As a Milwaukee Municipal Court judge, Derek Mosley knows that for people in scary, life-changing situations, sometimes having a supportive advocate can make all the difference.
He experienced that personally in March when he became dangerously ill with the coronavirus that causes COVID-19. His symptoms began with what seemed like an ordinary chest cold. But within a few days, climbing the stairs in his home made him breathless. He developed achy muscles and a dry cough, and he was often dizzy. He called his doctor at the Froedtert & the Medical College of Wisconsin health network.
Derek, 49, connects with his medical team often. In 2016 he had a live donor kidney transplant at Froedtert Hospital, which involves regular follow-up appointments and testing. He also takes medication that suppresses his immune system to reduce the risk of organ rejection; however, it can increase his risk of infections. His doctor urged him to get a COVID-19 test immediately. When the results came back positive, the doctor instructed Derek to go to the Emergency Department at Froedtert Hospital.
His wife, Kelly, drove him there, but visitor restrictions due to the pandemic meant they had to say goodbye at the curb. Inside, doctors found that as a result of the coronavirus infection in his lungs, Derek’s blood oxygen level was too low. They admitted him to the COVID-19 unit, but when his condition worsened, he was transferred to the COVID-19 Intensive Care Unit (ICU) for a higher level of care. His team also moved him onto his stomach, a position shown to help patients breathe more easily.
A Turning Point
In the ICU, Derek remained very sick. His critical care team leveled with him: Derek had reached a point in the illness when some patients decline to the point they must be intubated, which involves having a tube inserted in the throat to help with breathing. He would be sedated and unable to talk, a scenario that alarmed Derek.
When his nurse, Christin Lissmann, MSN, RN, began her shift that night, she was concerned by what she observed.
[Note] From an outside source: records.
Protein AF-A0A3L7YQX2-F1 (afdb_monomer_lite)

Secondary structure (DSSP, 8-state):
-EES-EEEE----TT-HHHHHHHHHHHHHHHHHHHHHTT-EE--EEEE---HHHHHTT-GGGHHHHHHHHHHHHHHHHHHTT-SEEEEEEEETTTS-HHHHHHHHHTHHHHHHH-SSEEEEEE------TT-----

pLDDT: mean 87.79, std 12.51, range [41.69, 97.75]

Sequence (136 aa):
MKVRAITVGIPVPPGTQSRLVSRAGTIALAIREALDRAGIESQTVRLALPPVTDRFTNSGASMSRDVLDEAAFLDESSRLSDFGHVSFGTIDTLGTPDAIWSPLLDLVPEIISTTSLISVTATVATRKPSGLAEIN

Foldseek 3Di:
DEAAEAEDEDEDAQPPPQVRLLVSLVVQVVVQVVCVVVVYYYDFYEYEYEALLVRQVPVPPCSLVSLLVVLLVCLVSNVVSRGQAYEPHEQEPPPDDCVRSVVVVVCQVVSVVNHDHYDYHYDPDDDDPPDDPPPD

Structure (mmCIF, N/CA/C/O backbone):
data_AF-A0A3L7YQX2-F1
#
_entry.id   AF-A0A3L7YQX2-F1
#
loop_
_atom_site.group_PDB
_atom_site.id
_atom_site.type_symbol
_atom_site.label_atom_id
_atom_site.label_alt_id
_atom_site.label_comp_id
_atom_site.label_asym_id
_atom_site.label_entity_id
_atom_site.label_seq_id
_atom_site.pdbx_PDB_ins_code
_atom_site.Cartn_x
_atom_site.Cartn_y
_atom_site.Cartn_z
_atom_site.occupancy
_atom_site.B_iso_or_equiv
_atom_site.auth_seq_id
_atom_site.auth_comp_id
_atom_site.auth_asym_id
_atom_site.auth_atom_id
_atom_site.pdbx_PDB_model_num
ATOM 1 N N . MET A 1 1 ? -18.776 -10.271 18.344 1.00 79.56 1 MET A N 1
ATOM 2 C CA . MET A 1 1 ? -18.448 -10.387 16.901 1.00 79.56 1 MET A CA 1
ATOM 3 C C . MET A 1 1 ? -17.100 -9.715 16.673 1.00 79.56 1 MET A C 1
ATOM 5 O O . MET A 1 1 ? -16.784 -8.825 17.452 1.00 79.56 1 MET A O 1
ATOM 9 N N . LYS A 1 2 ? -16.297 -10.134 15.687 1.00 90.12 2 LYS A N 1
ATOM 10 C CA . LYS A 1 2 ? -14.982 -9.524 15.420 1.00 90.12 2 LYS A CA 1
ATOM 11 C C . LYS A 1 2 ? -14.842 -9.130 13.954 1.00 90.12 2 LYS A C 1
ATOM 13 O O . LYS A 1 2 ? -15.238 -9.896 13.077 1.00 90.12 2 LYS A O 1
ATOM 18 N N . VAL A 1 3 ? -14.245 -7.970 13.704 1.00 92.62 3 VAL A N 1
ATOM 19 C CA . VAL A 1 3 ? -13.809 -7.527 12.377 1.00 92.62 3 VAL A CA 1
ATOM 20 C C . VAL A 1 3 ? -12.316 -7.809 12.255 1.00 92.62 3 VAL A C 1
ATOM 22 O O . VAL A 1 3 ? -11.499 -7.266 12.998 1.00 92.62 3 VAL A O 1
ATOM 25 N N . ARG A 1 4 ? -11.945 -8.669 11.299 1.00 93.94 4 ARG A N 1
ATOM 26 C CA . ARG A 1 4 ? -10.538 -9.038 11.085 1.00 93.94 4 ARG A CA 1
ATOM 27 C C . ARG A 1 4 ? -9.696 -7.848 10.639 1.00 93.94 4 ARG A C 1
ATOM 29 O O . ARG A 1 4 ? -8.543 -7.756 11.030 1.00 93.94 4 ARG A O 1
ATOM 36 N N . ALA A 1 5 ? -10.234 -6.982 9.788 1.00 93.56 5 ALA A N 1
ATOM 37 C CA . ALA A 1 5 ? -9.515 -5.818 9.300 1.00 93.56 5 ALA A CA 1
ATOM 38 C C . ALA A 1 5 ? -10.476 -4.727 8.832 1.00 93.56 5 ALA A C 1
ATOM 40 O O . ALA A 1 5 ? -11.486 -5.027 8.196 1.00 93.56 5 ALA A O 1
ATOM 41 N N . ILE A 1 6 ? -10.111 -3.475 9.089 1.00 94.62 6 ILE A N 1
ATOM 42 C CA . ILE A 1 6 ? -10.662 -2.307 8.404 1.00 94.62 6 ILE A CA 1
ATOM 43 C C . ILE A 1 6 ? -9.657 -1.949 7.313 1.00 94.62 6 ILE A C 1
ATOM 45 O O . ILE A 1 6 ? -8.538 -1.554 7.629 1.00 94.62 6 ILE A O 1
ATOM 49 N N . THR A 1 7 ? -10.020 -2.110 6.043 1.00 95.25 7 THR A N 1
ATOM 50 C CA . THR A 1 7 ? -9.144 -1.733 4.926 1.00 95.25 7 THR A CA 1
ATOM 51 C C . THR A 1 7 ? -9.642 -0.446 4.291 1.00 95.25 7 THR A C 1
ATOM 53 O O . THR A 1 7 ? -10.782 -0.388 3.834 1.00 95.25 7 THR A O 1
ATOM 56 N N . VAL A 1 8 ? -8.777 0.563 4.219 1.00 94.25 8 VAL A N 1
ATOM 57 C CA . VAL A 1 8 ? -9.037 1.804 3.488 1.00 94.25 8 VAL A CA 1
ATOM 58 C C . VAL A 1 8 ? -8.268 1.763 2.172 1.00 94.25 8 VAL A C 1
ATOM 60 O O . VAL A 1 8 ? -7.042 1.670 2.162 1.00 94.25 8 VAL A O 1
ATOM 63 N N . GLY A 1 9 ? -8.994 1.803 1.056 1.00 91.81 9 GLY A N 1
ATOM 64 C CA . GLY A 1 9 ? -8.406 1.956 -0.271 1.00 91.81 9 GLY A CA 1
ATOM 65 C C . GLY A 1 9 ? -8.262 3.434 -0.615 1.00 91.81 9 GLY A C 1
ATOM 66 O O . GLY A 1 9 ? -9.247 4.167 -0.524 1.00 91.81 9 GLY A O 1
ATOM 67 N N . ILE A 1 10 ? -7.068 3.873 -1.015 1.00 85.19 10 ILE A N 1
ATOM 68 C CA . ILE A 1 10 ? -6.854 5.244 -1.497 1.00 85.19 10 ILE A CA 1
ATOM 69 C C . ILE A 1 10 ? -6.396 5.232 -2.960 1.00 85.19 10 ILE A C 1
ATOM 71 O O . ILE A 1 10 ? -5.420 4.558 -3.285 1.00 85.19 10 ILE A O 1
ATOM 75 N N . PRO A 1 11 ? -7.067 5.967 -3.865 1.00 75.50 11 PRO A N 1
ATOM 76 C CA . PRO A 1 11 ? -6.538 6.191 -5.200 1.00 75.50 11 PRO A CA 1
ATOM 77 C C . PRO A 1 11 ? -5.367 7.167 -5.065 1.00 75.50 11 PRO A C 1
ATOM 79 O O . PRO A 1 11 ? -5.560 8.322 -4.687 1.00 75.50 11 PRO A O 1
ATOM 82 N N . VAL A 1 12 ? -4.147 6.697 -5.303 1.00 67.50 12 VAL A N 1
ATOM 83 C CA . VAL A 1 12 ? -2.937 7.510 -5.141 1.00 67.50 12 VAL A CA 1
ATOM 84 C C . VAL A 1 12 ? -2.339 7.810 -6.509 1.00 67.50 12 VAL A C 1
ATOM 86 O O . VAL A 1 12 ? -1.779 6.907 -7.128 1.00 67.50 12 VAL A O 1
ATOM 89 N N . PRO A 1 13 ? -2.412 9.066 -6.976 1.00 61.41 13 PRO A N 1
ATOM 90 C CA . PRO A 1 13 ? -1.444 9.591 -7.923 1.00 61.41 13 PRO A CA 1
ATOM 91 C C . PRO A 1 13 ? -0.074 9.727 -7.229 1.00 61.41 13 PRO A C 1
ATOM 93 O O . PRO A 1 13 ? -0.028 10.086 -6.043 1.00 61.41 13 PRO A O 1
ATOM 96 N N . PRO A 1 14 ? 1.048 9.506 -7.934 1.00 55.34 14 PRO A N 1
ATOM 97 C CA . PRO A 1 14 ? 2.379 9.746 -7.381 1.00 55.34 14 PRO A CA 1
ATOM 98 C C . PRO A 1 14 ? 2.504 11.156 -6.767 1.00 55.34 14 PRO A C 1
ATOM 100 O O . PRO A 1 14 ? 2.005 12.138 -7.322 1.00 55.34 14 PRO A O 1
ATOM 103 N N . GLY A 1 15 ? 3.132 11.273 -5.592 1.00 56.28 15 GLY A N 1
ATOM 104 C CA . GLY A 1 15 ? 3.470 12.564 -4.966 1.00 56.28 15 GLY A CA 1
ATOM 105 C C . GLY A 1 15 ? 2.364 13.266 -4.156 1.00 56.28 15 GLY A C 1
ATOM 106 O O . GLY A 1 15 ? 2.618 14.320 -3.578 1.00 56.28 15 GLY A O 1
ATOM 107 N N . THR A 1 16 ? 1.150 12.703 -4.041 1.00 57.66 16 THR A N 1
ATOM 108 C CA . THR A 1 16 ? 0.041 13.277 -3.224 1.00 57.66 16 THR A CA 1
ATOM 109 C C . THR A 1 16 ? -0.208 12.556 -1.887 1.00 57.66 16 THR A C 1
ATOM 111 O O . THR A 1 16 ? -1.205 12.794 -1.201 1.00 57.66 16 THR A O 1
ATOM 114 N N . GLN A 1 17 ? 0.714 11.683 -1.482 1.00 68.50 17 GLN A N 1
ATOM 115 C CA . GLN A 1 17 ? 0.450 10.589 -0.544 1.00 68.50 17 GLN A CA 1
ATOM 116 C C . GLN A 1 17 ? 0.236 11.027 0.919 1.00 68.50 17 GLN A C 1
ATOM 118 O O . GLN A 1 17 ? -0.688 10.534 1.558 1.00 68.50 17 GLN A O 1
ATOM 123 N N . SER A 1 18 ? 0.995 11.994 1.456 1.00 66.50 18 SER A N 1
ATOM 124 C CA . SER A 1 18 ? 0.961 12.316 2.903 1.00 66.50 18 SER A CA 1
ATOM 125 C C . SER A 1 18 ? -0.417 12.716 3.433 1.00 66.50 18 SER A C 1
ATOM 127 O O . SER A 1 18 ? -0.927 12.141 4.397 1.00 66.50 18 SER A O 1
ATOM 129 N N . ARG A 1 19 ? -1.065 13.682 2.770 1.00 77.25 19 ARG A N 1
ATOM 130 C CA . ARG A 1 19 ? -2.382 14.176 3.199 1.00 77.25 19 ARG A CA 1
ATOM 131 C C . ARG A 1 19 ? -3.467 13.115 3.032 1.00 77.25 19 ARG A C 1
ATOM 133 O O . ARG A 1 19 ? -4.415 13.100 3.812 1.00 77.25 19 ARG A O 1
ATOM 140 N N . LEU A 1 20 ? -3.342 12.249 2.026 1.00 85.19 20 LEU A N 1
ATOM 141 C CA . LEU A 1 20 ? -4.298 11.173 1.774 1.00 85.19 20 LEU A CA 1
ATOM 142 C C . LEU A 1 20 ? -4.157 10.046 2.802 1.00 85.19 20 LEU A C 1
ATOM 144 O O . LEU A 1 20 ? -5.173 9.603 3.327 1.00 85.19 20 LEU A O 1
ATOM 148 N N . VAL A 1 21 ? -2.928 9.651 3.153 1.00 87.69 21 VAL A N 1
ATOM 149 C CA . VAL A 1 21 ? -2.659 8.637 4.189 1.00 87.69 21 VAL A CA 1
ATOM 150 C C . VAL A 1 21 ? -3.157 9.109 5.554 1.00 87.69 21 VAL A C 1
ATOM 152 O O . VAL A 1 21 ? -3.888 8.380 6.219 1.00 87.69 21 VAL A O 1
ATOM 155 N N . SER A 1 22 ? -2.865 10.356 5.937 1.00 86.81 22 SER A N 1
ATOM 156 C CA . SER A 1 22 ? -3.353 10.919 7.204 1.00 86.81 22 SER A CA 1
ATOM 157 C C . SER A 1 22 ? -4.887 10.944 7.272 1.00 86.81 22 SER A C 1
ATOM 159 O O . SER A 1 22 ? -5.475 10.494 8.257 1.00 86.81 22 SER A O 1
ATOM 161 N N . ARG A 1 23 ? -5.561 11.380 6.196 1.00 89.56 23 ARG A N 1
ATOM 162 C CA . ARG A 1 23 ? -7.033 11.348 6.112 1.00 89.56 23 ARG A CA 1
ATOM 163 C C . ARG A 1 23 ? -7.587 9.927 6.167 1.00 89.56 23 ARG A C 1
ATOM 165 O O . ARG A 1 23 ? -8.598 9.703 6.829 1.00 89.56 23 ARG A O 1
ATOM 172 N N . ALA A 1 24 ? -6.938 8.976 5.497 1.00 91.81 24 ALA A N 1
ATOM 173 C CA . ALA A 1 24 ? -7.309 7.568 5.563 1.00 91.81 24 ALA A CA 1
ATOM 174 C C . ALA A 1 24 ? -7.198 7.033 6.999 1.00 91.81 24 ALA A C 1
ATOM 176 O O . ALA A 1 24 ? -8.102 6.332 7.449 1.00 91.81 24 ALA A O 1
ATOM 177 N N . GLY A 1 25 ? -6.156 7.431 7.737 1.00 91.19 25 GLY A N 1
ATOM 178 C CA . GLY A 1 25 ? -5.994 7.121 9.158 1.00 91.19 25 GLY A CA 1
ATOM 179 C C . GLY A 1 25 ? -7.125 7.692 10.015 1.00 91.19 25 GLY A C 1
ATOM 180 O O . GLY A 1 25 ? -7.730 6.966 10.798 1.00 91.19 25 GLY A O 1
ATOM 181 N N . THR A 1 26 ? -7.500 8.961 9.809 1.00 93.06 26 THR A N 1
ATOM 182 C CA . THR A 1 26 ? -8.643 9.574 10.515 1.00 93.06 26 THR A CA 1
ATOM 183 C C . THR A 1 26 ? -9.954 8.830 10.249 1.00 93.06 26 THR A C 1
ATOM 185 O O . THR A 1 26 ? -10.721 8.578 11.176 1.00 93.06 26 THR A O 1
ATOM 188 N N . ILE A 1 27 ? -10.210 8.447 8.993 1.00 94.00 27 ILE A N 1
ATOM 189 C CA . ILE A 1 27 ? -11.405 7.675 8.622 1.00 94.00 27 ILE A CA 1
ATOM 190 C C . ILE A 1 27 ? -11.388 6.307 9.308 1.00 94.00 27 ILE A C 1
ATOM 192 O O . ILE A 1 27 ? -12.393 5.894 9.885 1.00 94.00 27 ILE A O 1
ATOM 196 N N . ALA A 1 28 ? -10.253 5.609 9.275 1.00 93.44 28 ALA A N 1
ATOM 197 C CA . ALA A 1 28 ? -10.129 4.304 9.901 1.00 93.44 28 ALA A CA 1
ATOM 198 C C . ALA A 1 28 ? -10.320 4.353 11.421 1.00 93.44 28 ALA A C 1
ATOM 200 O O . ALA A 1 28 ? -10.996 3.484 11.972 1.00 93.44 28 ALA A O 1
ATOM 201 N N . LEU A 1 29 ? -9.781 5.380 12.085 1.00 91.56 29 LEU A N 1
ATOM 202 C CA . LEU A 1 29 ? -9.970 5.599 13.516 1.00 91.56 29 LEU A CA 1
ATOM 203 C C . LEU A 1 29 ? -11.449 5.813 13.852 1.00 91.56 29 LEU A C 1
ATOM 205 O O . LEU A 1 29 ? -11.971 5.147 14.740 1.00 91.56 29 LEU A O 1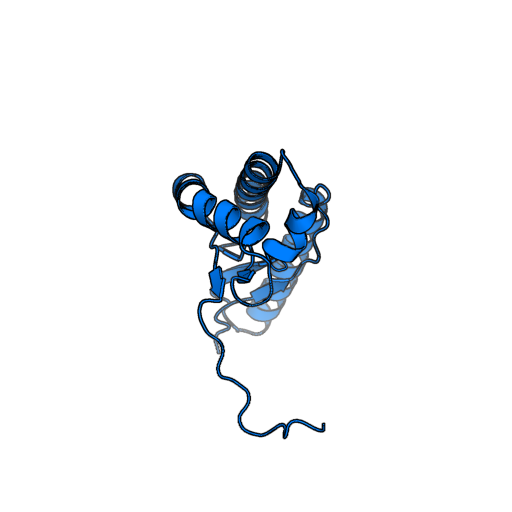
ATOM 209 N N . ALA A 1 30 ? -12.148 6.662 13.093 1.00 94.62 30 ALA A N 1
ATOM 210 C CA . ALA A 1 30 ? -13.575 6.901 13.299 1.00 94.62 30 ALA A CA 1
ATOM 211 C C . ALA A 1 30 ? -14.414 5.620 13.119 1.00 94.62 30 ALA A C 1
ATOM 213 O O . ALA A 1 30 ? -15.367 5.383 13.864 1.00 94.62 30 ALA A O 1
ATOM 214 N N . ILE A 1 31 ? -14.049 4.765 12.154 1.00 95.06 31 ILE A N 1
ATOM 215 C CA . ILE A 1 31 ? -14.686 3.453 11.963 1.00 95.06 31 ILE A CA 1
ATOM 216 C C . ILE A 1 31 ? -14.395 2.539 13.158 1.00 95.06 31 ILE A C 1
ATOM 218 O O . ILE A 1 31 ? -15.317 1.902 13.668 1.00 95.06 31 ILE A O 1
ATOM 222 N N . ARG A 1 32 ? -13.144 2.487 13.630 1.00 92.69 32 ARG A N 1
ATOM 223 C CA . ARG A 1 32 ? -12.745 1.694 14.801 1.00 92.69 32 ARG A CA 1
ATOM 224 C C . ARG A 1 32 ? -13.531 2.105 16.046 1.00 92.69 32 ARG A C 1
ATOM 226 O O . ARG A 1 32 ? -14.168 1.260 16.658 1.00 92.69 32 ARG A O 1
ATOM 233 N N . GLU A 1 33 ? -13.608 3.399 16.340 1.00 93.75 33 GLU A N 1
ATOM 234 C CA . GLU A 1 33 ? -14.381 3.930 17.470 1.00 93.75 33 GLU A CA 1
ATOM 235 C C . GLU A 1 33 ? -15.886 3.638 17.357 1.00 93.75 33 GLU A C 1
ATOM 237 O O . GLU A 1 33 ? -16.577 3.434 18.359 1.00 93.75 33 GLU A O 1
ATOM 242 N N . ALA A 1 34 ? -16.440 3.630 16.140 1.00 95.69 34 ALA A N 1
ATOM 243 C CA . ALA A 1 34 ? -17.830 3.242 15.919 1.00 95.69 34 ALA A CA 1
ATOM 244 C C . ALA A 1 34 ? -18.061 1.745 16.189 1.00 95.69 34 ALA A C 1
ATOM 246 O O . ALA A 1 34 ? -19.067 1.392 16.805 1.00 95.69 34 ALA A O 1
ATOM 247 N N . LEU A 1 35 ? -17.130 0.880 15.773 1.00 94.81 35 LEU A N 1
ATOM 248 C CA . LEU A 1 35 ? -17.180 -0.560 16.045 1.00 94.81 35 LEU A CA 1
ATOM 249 C C . LEU A 1 35 ? -17.020 -0.860 17.539 1.00 94.81 35 LEU A C 1
ATOM 251 O O . LEU A 1 35 ? -17.809 -1.632 18.087 1.00 94.81 35 LEU A O 1
ATOM 255 N N . ASP A 1 36 ? -16.087 -0.189 18.212 1.00 93.06 36 ASP A N 1
ATOM 256 C CA . ASP A 1 36 ? -15.851 -0.357 19.646 1.00 93.06 36 ASP A CA 1
ATOM 257 C C . ASP A 1 36 ? -17.098 0.031 20.459 1.00 93.06 36 ASP A C 1
ATOM 259 O O . ASP A 1 36 ? -17.530 -0.721 21.336 1.00 93.06 36 ASP A O 1
ATOM 263 N N . ARG A 1 37 ? -17.766 1.143 20.107 1.00 96.06 37 ARG A N 1
ATOM 264 C CA . ARG A 1 37 ? -19.054 1.543 20.716 1.00 96.06 37 ARG A CA 1
ATOM 265 C C . ARG A 1 37 ? -20.181 0.538 20.479 1.00 96.06 37 ARG A C 1
ATOM 267 O O . ARG A 1 37 ? -21.100 0.459 21.289 1.00 96.06 37 ARG A O 1
ATOM 274 N N . ALA A 1 38 ? -20.116 -0.226 19.392 1.00 95.69 38 ALA A N 1
ATOM 275 C CA . ALA A 1 38 ? -21.053 -1.306 19.099 1.00 95.69 38 ALA A CA 1
ATOM 276 C C . ALA A 1 38 ? -20.669 -2.645 19.766 1.00 95.69 38 ALA A C 1
ATOM 278 O O . ALA A 1 38 ? -21.354 -3.647 19.557 1.00 95.69 38 ALA A O 1
ATOM 279 N N . GLY A 1 39 ? -19.583 -2.695 20.549 1.00 95.38 39 GLY A N 1
ATOM 280 C CA . GLY A 1 39 ? -19.075 -3.927 21.159 1.00 95.38 39 GLY A CA 1
ATOM 281 C C . GLY A 1 39 ? -18.445 -4.897 20.150 1.00 95.38 39 GLY A C 1
ATOM 282 O O . GLY A 1 39 ? -18.453 -6.113 20.366 1.00 95.38 39 GLY A O 1
ATOM 283 N N . ILE A 1 40 ? -17.939 -4.385 19.023 1.00 95.75 40 ILE A N 1
ATOM 284 C CA . ILE A 1 40 ? -17.299 -5.162 17.958 1.00 95.75 40 ILE A CA 1
ATOM 285 C C . ILE A 1 40 ? -15.806 -4.836 17.938 1.00 95.75 40 ILE A C 1
ATOM 287 O O . ILE A 1 40 ? -15.405 -3.741 17.573 1.00 95.75 40 ILE A O 1
ATOM 291 N N . GLU A 1 41 ? -14.975 -5.821 18.264 1.00 92.25 41 GLU A N 1
ATOM 292 C CA . GLU A 1 41 ? -13.515 -5.679 18.233 1.00 92.25 41 GLU A CA 1
ATOM 293 C C . GLU A 1 41 ? -12.994 -5.624 16.787 1.00 92.25 41 GLU A C 1
ATOM 295 O O . GLU A 1 41 ? -13.368 -6.463 15.955 1.00 92.25 41 GLU A O 1
ATOM 300 N N . SER A 1 42 ? -12.083 -4.687 16.502 1.00 90.62 42 SER A N 1
ATOM 301 C CA . SER A 1 42 ? -11.312 -4.641 15.252 1.00 90.62 42 SER A CA 1
ATOM 302 C C . SER A 1 42 ? -9.848 -5.024 15.497 1.00 90.62 42 SER A C 1
ATOM 304 O O . SER A 1 42 ? -9.206 -4.498 16.399 1.00 90.62 42 SER A O 1
ATOM 306 N N . GLN A 1 43 ? -9.312 -5.966 14.713 1.00 91.81 43 GLN A N 1
ATOM 307 C CA . GLN A 1 43 ? -7.968 -6.511 14.972 1.00 91.81 43 GLN A CA 1
ATOM 308 C C . GLN A 1 43 ? -6.839 -5.714 14.311 1.00 91.81 43 GLN A C 1
ATOM 310 O O . GLN A 1 43 ? -5.721 -5.689 14.816 1.00 91.81 43 GLN A O 1
ATOM 315 N N . THR A 1 44 ? -7.089 -5.118 13.144 1.00 92.94 44 THR A N 1
ATOM 316 C CA . THR A 1 44 ? -6.076 -4.342 12.422 1.00 92.94 44 THR A CA 1
ATOM 317 C C . THR A 1 44 ? -6.715 -3.340 11.470 1.00 92.94 44 THR A C 1
ATOM 319 O O . THR A 1 44 ? -7.816 -3.555 10.954 1.00 92.94 44 THR A O 1
ATOM 322 N N . VAL A 1 45 ? -5.994 -2.257 11.209 1.00 95.06 45 VAL A N 1
ATOM 323 C CA . VAL A 1 45 ? -6.316 -1.268 10.186 1.00 95.06 45 VAL A CA 1
ATOM 324 C C . VAL A 1 45 ? -5.292 -1.391 9.067 1.00 95.06 45 VAL A C 1
ATOM 326 O O . VAL A 1 45 ? -4.090 -1.469 9.322 1.00 95.06 45 VAL A O 1
ATOM 329 N N . ARG A 1 46 ? -5.764 -1.428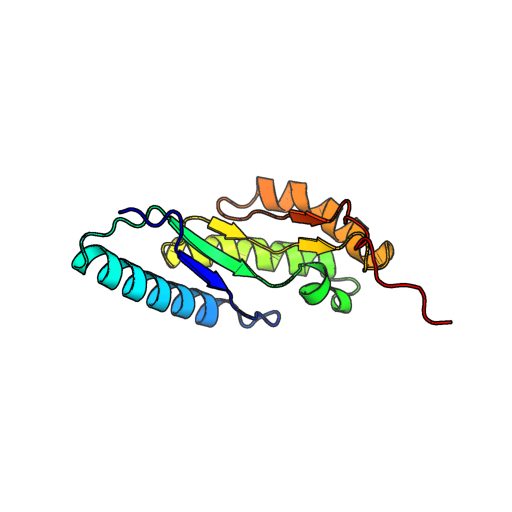 7.821 1.00 95.94 46 ARG A N 1
ATOM 330 C CA . ARG A 1 46 ? -4.937 -1.645 6.636 1.00 95.94 46 ARG A CA 1
ATOM 331 C C . ARG A 1 46 ? -5.136 -0.540 5.619 1.00 95.94 46 ARG A C 1
ATOM 333 O O . ARG A 1 46 ? -6.260 -0.101 5.385 1.00 95.94 46 ARG A O 1
ATOM 340 N N . LEU A 1 47 ? -4.050 -0.168 4.965 1.00 94.31 47 LEU A N 1
ATOM 341 C CA . LEU A 1 47 ? -4.077 0.651 3.766 1.00 94.31 47 LEU A CA 1
ATOM 342 C C . LEU A 1 47 ? -3.955 -0.257 2.540 1.00 94.31 47 LEU A C 1
ATOM 344 O O . LEU A 1 47 ? -3.208 -1.238 2.570 1.00 94.31 47 LEU A O 1
ATOM 348 N N . ALA A 1 48 ? -4.675 0.052 1.467 1.00 94.25 48 ALA A N 1
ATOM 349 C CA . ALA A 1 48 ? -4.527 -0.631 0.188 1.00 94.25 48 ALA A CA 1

“I put my stethoscope on his chest and could hardly hear anything,” she said. Very little air was moving in and out of his lungs. She contacted Derek’s wife and set up a video call so Kelly and the couple’s daughters, Kallan, 15, and Kieran, 12, could talk with Derek before his condition deteriorated.
When Lissmann brought the screen to Derek, he was delighted. He loved seeing his wife and daughters and their dog. “It was actually very moving,” he said. “We laughed, we cried. It was good.”
After the call, Derek began to pray and make a mental list of the things he needed to write down for his wife in case he didn’t survive.
“It’s an interesting exercise, contemplating your mortality and thinking about the people you’re leaving,” he said.
But then the door opened. It was Lissmann, who maneuvered around medical equipment so Derek could see her eyes through her protective goggles.
“She grabbed my hand and said, ‘You’re not alone. I’m going to be with you the entire evening. We’re going to fight this together,” Derek said.
Lissmann also told him that if he had to be intubated and was unable to speak, she would advocate for him. “Hearing her say those words made all the difference,” he said. “I didn’t feel like I was alone.”
In the morning, Derek and Lissmann celebrated that he was still breathing on his own.
Caring for the Sickest Patients
Throughout the COVID-19 pandemic, the Froedtert & MCW health network is providing comprehensive, state-of-the-art care for the sickest patients, including those with conditions that can complicate the course of the disease.
At Froedtert Hospital, eastern Wisconsin’s only academic medical center, experts use technologies designed to treat people critically ill with the coronavirus, such as extracorporeal membrane oxygenation, also called ECMO, which pumps and oxygenates blood outside the body so the lungs can rest and heal. Staff gathers the latest information from around the world about the best ways to treat this novel virus, and researchers participate in studies of medication and other emerging treatments.
Derek improved and was discharged in early April. He wrote a Facebook post about the joy of waking up in his own bed and hearing his family chattering in the house. He expressed gratitude for Lissmann and her colleagues, who gave him hope when he felt hopeless.
“The staff genuinely cares about your well-being,” he said. “They all advocated for me and that helped me get better.